Barnes would be the state’s first Black senator if he wins, but first he needs to turn out Black voters in Milwaukee, something Democrats hope Obama’s visit will help. Barnes is focusing closely on the city, using the first day of early voting to knock on doors here and canvassing at Sherman Phoenix, an incubator for Black-owned businesses.

In the closing weeks, the party is betting big on abortion, with Democrats highlighting that women are outpacing men in new voter registrations. Wisconsin currently has an abortion ban in effect, originally enacted in 1849, and Democrats have spent $10.7 million on abortion ads alone, per Ad Impact.

State Sen. Lena Taylor, who represents part of Milwaukee and who Barnes unsuccessfully challenged in a 2016 primary, said “progressives have been his base since he’s come to the political scene” and that his campaign has “hung its hat on the women’s vote,” with the overturn of Roe.
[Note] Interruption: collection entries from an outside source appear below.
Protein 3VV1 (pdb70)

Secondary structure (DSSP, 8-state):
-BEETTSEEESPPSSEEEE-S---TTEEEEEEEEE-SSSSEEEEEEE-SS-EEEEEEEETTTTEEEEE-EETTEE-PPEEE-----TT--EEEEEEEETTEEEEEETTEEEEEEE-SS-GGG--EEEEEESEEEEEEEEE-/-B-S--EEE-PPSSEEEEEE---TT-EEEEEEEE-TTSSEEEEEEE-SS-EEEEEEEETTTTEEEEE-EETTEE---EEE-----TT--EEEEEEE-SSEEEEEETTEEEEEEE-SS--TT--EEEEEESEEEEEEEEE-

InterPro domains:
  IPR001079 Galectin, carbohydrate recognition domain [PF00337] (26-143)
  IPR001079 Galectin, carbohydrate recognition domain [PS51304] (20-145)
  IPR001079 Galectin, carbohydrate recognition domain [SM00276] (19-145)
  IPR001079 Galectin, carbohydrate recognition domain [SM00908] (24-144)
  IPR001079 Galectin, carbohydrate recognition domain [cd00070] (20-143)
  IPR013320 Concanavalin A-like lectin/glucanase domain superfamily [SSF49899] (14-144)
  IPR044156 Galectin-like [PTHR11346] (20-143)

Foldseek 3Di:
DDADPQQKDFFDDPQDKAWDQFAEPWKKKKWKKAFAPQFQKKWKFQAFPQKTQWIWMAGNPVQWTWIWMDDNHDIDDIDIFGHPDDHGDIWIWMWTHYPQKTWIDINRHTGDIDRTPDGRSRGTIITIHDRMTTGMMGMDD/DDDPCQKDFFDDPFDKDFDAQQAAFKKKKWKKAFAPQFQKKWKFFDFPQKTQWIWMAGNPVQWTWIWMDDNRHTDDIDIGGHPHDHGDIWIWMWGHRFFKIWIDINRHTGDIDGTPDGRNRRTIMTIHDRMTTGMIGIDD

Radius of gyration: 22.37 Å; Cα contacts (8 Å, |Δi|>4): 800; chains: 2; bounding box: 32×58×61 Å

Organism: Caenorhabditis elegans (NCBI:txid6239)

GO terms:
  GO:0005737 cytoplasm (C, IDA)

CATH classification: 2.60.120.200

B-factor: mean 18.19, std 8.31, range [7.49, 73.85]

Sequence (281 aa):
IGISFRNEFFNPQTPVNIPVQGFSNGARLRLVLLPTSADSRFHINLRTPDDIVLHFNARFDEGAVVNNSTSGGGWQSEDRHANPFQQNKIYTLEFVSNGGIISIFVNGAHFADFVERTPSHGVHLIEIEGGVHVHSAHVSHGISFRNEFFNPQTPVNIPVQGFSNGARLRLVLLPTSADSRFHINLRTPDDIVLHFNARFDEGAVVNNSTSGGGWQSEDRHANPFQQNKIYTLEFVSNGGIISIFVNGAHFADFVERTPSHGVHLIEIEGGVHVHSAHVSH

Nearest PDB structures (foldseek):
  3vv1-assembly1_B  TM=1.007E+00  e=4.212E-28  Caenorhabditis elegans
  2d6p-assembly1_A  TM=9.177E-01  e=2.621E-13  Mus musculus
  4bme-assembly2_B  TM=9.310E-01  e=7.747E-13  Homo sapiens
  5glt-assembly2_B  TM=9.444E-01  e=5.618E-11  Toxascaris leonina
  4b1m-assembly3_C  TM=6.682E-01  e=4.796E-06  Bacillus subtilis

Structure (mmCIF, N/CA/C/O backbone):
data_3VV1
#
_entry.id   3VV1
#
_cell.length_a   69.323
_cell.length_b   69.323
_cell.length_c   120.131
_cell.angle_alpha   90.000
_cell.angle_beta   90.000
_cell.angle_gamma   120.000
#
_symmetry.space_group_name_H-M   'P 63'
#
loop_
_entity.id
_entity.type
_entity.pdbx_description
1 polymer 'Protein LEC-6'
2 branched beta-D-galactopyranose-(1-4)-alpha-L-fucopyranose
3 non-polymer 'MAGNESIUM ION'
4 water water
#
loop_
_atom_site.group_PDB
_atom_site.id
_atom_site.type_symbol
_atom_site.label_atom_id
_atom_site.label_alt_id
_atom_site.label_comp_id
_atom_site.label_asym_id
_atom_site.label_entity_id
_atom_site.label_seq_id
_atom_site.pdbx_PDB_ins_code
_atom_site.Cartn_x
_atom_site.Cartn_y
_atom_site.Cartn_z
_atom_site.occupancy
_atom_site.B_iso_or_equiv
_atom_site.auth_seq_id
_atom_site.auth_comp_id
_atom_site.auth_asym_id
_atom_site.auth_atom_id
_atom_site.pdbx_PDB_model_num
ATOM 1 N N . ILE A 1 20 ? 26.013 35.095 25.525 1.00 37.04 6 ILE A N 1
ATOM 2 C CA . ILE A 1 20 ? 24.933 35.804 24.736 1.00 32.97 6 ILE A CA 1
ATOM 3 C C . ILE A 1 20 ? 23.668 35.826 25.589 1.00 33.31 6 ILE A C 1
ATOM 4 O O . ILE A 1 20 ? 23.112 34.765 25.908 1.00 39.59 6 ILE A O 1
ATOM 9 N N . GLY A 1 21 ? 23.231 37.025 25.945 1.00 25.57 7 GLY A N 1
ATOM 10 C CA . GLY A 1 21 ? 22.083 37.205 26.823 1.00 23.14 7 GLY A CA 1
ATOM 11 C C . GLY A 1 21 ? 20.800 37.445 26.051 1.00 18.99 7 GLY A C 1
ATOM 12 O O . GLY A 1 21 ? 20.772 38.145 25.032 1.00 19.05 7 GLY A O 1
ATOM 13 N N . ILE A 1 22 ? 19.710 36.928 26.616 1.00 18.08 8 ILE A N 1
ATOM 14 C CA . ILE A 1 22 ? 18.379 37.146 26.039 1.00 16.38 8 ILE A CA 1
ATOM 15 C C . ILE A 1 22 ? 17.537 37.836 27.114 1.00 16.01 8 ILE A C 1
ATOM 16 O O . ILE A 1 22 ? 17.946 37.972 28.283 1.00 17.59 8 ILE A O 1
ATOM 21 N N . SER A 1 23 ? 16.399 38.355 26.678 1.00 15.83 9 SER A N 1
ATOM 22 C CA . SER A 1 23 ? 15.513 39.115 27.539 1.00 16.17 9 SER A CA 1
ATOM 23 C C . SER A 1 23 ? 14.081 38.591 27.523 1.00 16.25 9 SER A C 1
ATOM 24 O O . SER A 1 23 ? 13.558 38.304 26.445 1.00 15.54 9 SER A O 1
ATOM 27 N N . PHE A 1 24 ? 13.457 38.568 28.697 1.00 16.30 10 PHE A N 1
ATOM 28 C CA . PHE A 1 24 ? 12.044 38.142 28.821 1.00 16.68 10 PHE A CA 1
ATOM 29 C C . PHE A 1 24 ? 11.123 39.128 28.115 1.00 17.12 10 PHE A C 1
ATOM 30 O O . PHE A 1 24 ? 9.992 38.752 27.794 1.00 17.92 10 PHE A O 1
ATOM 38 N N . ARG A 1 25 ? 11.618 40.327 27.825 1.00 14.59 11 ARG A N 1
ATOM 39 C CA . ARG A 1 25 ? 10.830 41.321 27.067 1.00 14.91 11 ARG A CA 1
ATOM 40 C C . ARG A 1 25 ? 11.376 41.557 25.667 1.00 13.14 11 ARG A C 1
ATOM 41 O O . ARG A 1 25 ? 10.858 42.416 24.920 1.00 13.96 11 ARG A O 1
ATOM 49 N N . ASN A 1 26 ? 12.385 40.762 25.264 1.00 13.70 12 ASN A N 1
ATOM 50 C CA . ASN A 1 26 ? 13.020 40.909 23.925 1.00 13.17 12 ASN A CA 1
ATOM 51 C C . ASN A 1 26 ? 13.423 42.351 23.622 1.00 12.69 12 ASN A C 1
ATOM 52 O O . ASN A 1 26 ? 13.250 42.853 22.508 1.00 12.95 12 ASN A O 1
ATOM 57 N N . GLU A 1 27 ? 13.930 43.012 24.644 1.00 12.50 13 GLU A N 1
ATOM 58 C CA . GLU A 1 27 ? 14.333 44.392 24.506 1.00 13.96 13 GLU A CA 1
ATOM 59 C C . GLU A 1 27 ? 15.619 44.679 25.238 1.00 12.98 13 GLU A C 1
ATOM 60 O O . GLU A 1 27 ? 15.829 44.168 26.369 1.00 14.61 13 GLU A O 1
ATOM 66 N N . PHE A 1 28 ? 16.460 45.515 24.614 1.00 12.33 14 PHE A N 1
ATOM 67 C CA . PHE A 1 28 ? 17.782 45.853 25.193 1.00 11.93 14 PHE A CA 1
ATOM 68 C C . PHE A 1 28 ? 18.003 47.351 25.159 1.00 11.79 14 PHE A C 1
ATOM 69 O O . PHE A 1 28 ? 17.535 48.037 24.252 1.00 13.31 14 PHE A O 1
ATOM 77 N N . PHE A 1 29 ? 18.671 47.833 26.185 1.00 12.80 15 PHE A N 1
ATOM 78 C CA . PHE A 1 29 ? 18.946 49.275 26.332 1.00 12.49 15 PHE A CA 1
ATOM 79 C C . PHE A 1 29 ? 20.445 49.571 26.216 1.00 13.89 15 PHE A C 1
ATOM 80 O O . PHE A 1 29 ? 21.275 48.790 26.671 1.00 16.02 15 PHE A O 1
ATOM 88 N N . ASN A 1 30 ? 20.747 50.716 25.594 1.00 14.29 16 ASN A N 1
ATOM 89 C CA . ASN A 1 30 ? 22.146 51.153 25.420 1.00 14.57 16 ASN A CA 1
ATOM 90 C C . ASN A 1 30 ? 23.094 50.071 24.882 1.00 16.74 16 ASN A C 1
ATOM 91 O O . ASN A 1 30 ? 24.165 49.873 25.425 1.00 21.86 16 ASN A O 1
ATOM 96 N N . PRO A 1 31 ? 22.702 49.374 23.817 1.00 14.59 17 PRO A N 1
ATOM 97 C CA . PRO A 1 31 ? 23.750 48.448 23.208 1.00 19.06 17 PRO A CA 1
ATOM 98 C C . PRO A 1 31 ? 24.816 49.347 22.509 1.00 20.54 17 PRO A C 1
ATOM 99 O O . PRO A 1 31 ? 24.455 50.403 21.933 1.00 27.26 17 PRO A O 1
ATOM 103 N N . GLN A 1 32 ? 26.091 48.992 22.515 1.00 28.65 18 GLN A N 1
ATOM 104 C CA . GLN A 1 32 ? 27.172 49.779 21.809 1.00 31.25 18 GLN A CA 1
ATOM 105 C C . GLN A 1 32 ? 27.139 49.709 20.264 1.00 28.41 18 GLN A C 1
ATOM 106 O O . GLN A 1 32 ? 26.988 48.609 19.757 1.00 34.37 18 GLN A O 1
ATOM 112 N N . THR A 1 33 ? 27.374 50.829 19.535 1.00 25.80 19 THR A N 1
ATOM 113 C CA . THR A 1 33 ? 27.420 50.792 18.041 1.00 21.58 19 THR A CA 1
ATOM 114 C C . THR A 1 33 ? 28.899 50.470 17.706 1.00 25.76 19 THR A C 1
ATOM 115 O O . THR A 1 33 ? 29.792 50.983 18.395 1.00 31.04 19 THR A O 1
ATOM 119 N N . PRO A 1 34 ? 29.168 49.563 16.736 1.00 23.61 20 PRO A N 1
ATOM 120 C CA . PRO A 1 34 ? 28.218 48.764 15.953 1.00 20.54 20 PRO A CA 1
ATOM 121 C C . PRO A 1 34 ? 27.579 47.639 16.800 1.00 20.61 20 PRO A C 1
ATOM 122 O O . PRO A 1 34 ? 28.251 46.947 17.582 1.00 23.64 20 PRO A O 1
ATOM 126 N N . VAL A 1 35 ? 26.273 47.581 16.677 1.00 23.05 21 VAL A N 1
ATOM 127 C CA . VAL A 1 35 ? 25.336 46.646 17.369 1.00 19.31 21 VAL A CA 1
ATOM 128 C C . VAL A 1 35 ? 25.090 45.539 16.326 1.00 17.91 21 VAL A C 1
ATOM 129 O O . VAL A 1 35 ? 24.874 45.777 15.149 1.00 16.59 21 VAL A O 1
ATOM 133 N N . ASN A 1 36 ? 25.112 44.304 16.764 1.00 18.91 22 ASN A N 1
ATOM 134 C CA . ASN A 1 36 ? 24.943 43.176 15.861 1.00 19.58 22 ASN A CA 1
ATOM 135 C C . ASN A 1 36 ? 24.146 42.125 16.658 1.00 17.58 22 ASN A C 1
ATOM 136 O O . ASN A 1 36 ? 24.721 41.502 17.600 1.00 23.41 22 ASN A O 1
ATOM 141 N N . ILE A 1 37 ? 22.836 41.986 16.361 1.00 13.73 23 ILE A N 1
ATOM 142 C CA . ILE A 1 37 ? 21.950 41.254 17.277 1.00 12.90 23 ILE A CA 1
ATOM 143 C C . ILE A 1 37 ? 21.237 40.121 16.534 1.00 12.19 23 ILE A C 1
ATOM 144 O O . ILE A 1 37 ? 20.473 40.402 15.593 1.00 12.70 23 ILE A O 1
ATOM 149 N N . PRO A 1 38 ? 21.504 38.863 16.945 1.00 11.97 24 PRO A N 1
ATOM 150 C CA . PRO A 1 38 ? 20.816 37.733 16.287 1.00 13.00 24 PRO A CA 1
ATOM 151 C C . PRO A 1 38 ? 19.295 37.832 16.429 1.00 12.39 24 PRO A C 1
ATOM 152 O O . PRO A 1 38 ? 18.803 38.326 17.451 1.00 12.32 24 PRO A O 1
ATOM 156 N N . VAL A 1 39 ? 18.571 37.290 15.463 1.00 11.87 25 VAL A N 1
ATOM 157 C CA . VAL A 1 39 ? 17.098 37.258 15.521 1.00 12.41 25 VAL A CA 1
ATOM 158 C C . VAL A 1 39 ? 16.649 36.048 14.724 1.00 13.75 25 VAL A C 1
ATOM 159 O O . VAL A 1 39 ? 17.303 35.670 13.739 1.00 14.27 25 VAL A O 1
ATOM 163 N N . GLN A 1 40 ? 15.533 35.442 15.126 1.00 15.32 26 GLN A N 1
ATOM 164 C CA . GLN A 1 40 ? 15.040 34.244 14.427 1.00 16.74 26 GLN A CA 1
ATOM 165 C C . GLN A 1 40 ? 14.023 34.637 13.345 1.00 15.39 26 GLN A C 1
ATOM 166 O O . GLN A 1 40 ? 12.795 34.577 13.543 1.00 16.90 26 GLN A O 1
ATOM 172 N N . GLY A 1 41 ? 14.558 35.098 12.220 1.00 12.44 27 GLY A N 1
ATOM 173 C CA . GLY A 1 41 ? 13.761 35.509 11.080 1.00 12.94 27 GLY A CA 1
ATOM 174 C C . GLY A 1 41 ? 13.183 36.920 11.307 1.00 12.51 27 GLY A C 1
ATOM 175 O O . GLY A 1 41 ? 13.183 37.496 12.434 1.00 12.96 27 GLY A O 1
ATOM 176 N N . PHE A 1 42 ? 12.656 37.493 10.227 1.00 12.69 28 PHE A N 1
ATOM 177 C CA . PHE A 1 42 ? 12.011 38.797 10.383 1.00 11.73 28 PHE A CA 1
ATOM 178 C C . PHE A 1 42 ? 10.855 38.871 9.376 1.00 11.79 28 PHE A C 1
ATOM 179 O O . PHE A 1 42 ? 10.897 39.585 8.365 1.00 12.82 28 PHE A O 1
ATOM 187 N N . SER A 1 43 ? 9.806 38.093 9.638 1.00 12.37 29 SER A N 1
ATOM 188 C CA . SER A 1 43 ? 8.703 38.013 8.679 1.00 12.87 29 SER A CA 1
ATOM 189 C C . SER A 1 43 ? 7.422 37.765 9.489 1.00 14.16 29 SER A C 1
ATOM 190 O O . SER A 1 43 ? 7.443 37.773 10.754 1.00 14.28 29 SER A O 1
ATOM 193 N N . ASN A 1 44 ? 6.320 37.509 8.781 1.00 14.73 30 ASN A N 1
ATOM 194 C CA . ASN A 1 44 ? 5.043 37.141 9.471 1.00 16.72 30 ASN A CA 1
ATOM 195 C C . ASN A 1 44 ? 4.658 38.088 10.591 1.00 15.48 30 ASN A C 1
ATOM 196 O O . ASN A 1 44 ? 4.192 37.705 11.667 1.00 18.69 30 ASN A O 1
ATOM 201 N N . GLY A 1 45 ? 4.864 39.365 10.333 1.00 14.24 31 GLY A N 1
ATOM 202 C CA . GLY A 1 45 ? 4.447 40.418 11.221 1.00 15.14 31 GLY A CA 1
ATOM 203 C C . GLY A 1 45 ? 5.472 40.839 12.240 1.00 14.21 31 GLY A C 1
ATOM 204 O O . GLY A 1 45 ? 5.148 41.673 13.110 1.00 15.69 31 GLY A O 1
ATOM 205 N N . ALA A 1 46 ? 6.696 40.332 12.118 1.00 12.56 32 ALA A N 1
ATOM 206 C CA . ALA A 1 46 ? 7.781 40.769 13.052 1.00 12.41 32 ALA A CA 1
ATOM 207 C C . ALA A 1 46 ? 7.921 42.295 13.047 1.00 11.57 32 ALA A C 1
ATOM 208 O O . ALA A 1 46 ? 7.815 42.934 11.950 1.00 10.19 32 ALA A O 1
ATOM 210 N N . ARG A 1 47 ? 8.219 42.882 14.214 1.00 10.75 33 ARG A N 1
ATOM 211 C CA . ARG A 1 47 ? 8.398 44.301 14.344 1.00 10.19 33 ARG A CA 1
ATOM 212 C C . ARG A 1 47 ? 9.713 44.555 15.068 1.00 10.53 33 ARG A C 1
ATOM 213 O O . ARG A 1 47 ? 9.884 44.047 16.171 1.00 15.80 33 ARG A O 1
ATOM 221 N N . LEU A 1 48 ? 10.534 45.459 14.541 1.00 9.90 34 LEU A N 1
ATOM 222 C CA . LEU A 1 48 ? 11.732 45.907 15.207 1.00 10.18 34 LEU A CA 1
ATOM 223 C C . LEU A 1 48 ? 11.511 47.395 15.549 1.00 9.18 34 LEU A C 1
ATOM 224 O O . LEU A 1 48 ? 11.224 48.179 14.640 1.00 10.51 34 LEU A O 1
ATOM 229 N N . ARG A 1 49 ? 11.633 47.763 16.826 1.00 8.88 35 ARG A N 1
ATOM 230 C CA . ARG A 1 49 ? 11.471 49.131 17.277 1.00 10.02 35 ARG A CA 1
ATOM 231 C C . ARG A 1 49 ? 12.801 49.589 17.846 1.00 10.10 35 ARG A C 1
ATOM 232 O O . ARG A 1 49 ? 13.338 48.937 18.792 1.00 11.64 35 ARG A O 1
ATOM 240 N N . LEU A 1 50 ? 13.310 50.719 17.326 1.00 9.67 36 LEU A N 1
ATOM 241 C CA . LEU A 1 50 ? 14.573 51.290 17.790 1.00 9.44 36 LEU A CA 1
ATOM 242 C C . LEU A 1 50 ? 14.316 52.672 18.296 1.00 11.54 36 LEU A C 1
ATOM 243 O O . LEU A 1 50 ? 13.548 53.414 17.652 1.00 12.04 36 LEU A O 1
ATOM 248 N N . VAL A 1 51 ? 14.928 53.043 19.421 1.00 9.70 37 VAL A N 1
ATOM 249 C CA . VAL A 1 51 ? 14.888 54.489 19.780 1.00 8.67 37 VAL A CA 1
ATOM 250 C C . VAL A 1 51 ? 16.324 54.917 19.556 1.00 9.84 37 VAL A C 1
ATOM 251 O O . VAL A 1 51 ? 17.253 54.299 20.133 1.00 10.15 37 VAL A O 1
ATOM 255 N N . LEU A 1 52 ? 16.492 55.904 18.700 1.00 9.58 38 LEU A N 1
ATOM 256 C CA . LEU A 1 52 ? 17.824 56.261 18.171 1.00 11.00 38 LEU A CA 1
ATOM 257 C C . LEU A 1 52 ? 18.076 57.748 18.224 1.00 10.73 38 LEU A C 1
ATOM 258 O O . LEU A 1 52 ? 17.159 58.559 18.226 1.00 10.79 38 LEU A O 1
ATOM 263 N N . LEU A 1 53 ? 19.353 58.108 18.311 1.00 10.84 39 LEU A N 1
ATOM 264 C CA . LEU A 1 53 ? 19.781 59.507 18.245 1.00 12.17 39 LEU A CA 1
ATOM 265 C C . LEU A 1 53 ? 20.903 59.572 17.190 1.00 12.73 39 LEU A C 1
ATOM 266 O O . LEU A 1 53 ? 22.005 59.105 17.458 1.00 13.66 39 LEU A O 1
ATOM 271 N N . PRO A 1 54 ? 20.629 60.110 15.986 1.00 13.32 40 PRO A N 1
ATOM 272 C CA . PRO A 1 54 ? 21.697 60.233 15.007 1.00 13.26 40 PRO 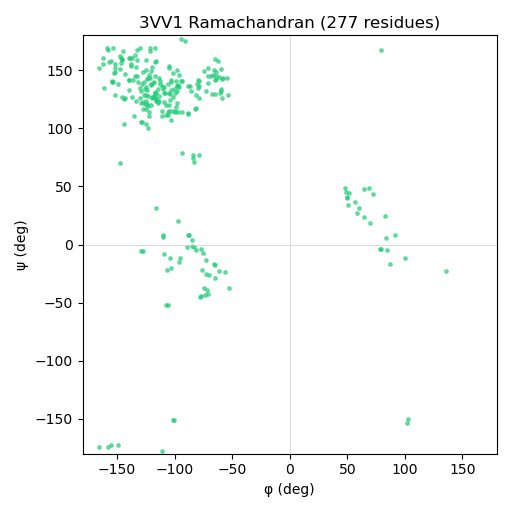A CA 1
ATOM 273 C C . PRO A 1 54 ? 22.728 61.196 15.581 1.00 14.25 40 PRO A C 1
ATOM 274 O O . PRO A 1 54 ? 22.354 62.175 16.251 1.00 16.64 40 PRO A O 1
ATOM 278 N N . THR A 1 55 ? 24.019 60.933 15.345 1.00 15.34 41 THR A N 1
ATOM 279 C CA . THR A 1 55 ? 25.099 61.775 15.932 1.00 16.19 41 THR A CA 1
ATOM 280 C C . THR A 1 55 ? 25.875 62.455 14.806 1.00 17.20 41 THR A C 1
ATOM 281 O O . THR A 1 55 ? 25.675 62.139 13.626 1.00 17.46 41 THR A O 1
ATOM 285 N N . SER A 1 56 ? 26.726 63.413 15.176 1.00 19.42 42 SER A N 1
ATOM 286 C CA . SER A 1 56 ? 27.608 64.077 14.227 1.00 22.18 42 SER A CA 1
ATOM 287 C C . SER A 1 56 ? 28.926 63.309 14.055 1.00 23.83 42 SER A C 1
ATOM 288 O O . SER A 1 56 ? 29.848 63.808 13.429 1.00 33.06 42 SER A O 1
ATOM 291 N N . ALA A 1 57 ? 29.052 62.114 14.615 1.00 25.99 43 ALA A N 1
ATOM 292 C CA . ALA A 1 57 ? 30.311 61.331 14.493 1.00 28.91 43 ALA A CA 1
ATOM 293 C C . ALA A 1 57 ? 30.569 60.775 13.066 1.00 26.43 43 ALA A C 1
ATOM 294 O O . ALA A 1 57 ? 31.708 60.495 12.679 1.00 31.02 43 ALA A O 1
ATOM 296 N N . ASP A 1 58 ? 29.501 60.572 12.323 1.00 23.33 44 ASP A N 1
ATOM 297 C CA . ASP A 1 58 ? 29.596 60.209 10.920 1.00 22.07 44 ASP A CA 1
ATOM 298 C C . ASP A 1 58 ? 28.410 60.847 10.209 1.00 19.87 44 ASP A C 1
ATOM 299 O O . ASP A 1 58 ? 27.356 61.095 10.827 1.00 21.41 44 ASP A O 1
ATOM 304 N N . SER A 1 59 ? 28.562 61.059 8.900 1.00 18.86 45 SER A N 1
ATOM 305 C CA . SER A 1 59 ? 27.489 61.661 8.124 1.00 18.01 45 SER A CA 1
ATOM 306 C C . SER A 1 59 ? 26.388 60.670 7.705 1.00 16.78 45 SER A C 1
ATOM 307 O O . SER A 1 59 ? 25.397 61.094 7.076 1.00 16.85 45 SER A O 1
ATOM 310 N N . ARG A 1 60 ? 26.590 59.382 8.006 1.00 14.86 46 ARG A N 1
ATOM 311 C CA . ARG A 1 60 ? 25.581 58.349 7.712 1.00 13.55 46 ARG A CA 1
ATOM 312 C C . ARG A 1 60 ? 25.424 57.381 8.835 1.00 12.58 46 ARG A C 1
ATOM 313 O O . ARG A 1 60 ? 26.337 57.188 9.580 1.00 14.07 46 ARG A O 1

“On the ground that doesn’t always resonate with the populations that one needs to move because in order to get Milwaukee it is mostly Black and Brown people,” she said. “And I wouldn’t say that women’s rights are necessarily always a number one issue for us,” noting “we have a conservative streak in us … because of our faith community.”

Democrats underestimated Johnson in the past, even as they attribute his electoral success to good fortune. Johnson defeated former Sen. Russ Feingold in 2010, with the Tea Party wave, and again in 2016, the year Trump became the first Republican to win Wisconsin since Ronald Reagan.

But maybe he’s a better candidate than Democrats are willing to concede. Bill McCoshen, a Wisconsin-based Republican strategist, said the biggest difference this cycle is Johnson was behind in mid-October polls in 2016.

“He’s flipped the script completely, that doesn’t happen by luck,” he said, referring to the current cycle.

Baldwin acknowledged that her fellow Wisconsin senator’s side has “tailwinds,” but cited a CNN poll that only had Johnson up by one point, compared to other GOP incumbents with much stronger leads.

“I don’t think that speaks to someone who has a huge command,” she said.